"I have painted thought." --Nicolas Poussin
"The magnificent light in Courbet's paintings is for me the same as that of the Place Vendôme, at the time the Column fell." --André Breton, Nadja
It's just occurred to me that I have less than a month to see shows at the Met by two of my favorite painters. For someone who runs a blog carrying a name that means "picture gallery," I've gotten very much out of the habit of visiting museums and galleries. And yet they were crucial to me once. If I had a single Damascus-road experience in my life, it was seeing Géricault’s "Raft of the Medusa" and Delacroix's "Massacre at Chios" at the Louvre when I was not quite nine years old. I went to high school a few blocks from the Met, when it was still free, and used to wander through at random, haunting it as if I were its ghost. When I was 20 and very earnest it seemed to me the whole point of traveling, to go see pictures in remote churches and unlikely state-run cultural complexes out in the middle of fuck-all.
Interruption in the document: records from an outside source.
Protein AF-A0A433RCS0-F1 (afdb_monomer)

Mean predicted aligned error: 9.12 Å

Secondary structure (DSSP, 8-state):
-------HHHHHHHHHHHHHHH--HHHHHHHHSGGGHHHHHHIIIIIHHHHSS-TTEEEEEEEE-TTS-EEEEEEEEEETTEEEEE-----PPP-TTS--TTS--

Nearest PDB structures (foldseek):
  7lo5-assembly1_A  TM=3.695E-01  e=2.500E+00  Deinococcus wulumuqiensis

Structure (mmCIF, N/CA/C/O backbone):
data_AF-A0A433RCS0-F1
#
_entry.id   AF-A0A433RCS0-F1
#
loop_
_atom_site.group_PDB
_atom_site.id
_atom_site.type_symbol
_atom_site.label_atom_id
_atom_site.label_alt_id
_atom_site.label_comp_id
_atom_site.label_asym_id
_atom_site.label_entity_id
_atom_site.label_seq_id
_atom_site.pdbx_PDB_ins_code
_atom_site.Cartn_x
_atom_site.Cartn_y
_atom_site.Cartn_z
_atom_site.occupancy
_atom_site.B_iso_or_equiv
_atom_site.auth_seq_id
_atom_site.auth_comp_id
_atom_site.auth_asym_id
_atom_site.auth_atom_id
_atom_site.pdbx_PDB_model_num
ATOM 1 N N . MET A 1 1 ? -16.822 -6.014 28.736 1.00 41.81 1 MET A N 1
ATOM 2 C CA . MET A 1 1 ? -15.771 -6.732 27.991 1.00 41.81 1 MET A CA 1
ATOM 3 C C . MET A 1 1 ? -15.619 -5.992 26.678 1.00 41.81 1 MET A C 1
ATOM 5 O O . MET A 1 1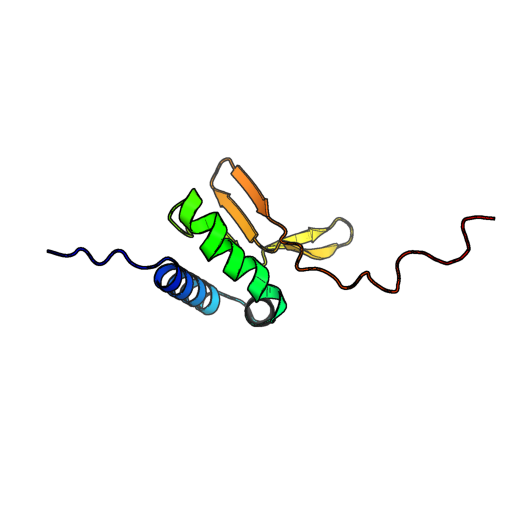 ? -16.305 -6.315 25.719 1.00 41.81 1 MET A O 1
ATOM 9 N N . ASP A 1 2 ? -14.841 -4.908 26.695 1.00 42.03 2 ASP A N 1
ATOM 10 C CA . ASP A 1 2 ? -14.556 -4.137 25.487 1.00 42.03 2 ASP A CA 1
ATOM 11 C C . ASP A 1 2 ? -13.702 -5.013 24.579 1.00 42.03 2 ASP A C 1
ATOM 13 O O . ASP A 1 2 ? -12.518 -5.234 24.832 1.00 42.03 2 ASP A O 1
ATOM 17 N N . MET A 1 3 ? -14.316 -5.568 23.536 1.00 44.47 3 MET A N 1
ATOM 18 C CA . MET A 1 3 ? -13.540 -5.999 22.386 1.00 44.47 3 MET A CA 1
ATOM 19 C C . MET A 1 3 ? -13.002 -4.717 21.768 1.00 44.47 3 MET A C 1
ATOM 21 O O . MET A 1 3 ? -13.749 -3.998 21.106 1.00 44.47 3 MET A O 1
ATOM 25 N N . ALA A 1 4 ? -11.738 -4.399 22.049 1.00 59.84 4 ALA A N 1
ATOM 26 C CA . ALA A 1 4 ? -11.041 -3.306 21.396 1.00 59.84 4 ALA A CA 1
ATOM 27 C C . ALA A 1 4 ? -11.185 -3.505 19.881 1.00 59.84 4 ALA A C 1
ATOM 29 O O . ALA A 1 4 ? -10.570 -4.401 19.299 1.00 59.84 4 ALA A O 1
ATOM 30 N N . LYS A 1 5 ? -12.067 -2.725 19.247 1.00 59.84 5 LYS A N 1
ATOM 31 C CA . LYS A 1 5 ? -12.112 -2.641 17.791 1.00 59.84 5 LYS A CA 1
ATOM 32 C C . LYS A 1 5 ? -10.755 -2.092 17.386 1.00 59.84 5 LYS A C 1
ATOM 34 O O . LYS A 1 5 ? -10.441 -0.952 17.721 1.00 59.84 5 LYS A O 1
ATOM 39 N N . ARG A 1 6 ? -9.949 -2.925 16.730 1.00 70.06 6 ARG A N 1
ATOM 40 C CA . ARG A 1 6 ? -8.694 -2.486 16.127 1.00 70.06 6 ARG A CA 1
ATOM 41 C C . ARG A 1 6 ? -9.002 -1.319 15.201 1.00 70.06 6 ARG A C 1
ATOM 43 O O . ARG A 1 6 ? -9.994 -1.356 14.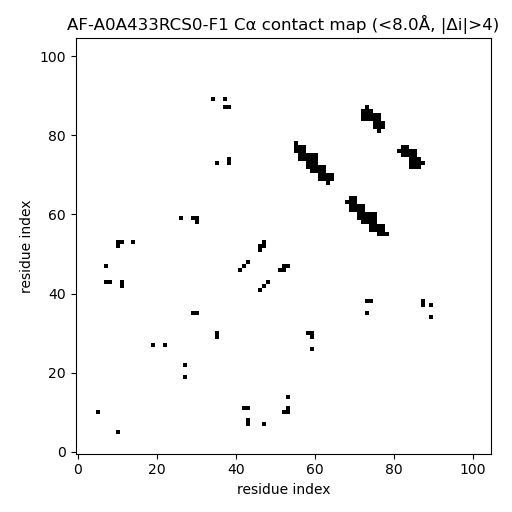468 1.00 70.06 6 ARG A O 1
ATOM 50 N N . SER A 1 7 ? -8.207 -0.264 15.294 1.00 84.88 7 SER A N 1
ATOM 51 C CA . SER A 1 7 ? -8.399 0.883 14.421 1.00 84.88 7 SER A CA 1
ATOM 52 C C . SER A 1 7 ? -7.964 0.517 12.998 1.00 84.88 7 SER A C 1
ATOM 54 O O . SER A 1 7 ? -7.130 -0.369 12.790 1.00 84.88 7 SER A O 1
ATOM 56 N N . ALA A 1 8 ? -8.510 1.216 12.000 1.00 87.56 8 ALA A N 1
ATOM 57 C CA . ALA A 1 8 ? -8.055 1.091 10.614 1.00 87.56 8 ALA A CA 1
ATOM 58 C C . ALA A 1 8 ? -6.543 1.353 10.479 1.00 87.56 8 ALA A C 1
ATOM 60 O O . ALA A 1 8 ? -5.899 0.830 9.573 1.00 87.56 8 ALA A O 1
ATOM 61 N N . GLU A 1 9 ? -5.984 2.160 11.385 1.00 90.44 9 GLU A N 1
ATOM 62 C CA . GLU A 1 9 ? -4.563 2.489 11.449 1.00 90.44 9 GLU A CA 1
ATOM 63 C C . GLU A 1 9 ? -3.732 1.281 11.885 1.00 90.44 9 GLU A C 1
ATOM 65 O O . GLU A 1 9 ? -2.780 0.939 11.189 1.00 90.44 9 GLU A O 1
ATOM 70 N N . ASP A 1 10 ? -4.143 0.579 12.946 1.00 92.00 10 ASP A N 1
ATOM 71 C CA . ASP A 1 10 ? -3.446 -0.621 13.429 1.00 92.00 10 ASP A CA 1
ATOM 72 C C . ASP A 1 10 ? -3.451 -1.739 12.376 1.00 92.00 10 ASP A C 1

Then, a few years later, I stopped. Why? Maybe it was the Met's Book of Kells show circa 1976, which as far as I'm aware began the era of massively hyped traveling exhibits with their advance ticketing and crowd control. Maybe it was the awkwardness of accompanying nice young ladies to museums on Sundays and shifting my weight from one foot to the other as they drank in the Monets. Maybe it was the increasing authority of the must-see dictates issued by the cultural commissars of the media in New York City. Maybe it was the time ten years ago when I visited the museum of fine arts in Lille, France, a vast train station of a museum laid out in an ellipse and stuffed with mediocrities, and I realized the best way to take in its holdings would be by bicycle or possibly roller skates. Maybe it was when I discovered that I derived more enjoyment and illumination from sifting through big piles of trash. But I figure I owe some discomfiture, at least, to Poussin and Courbet.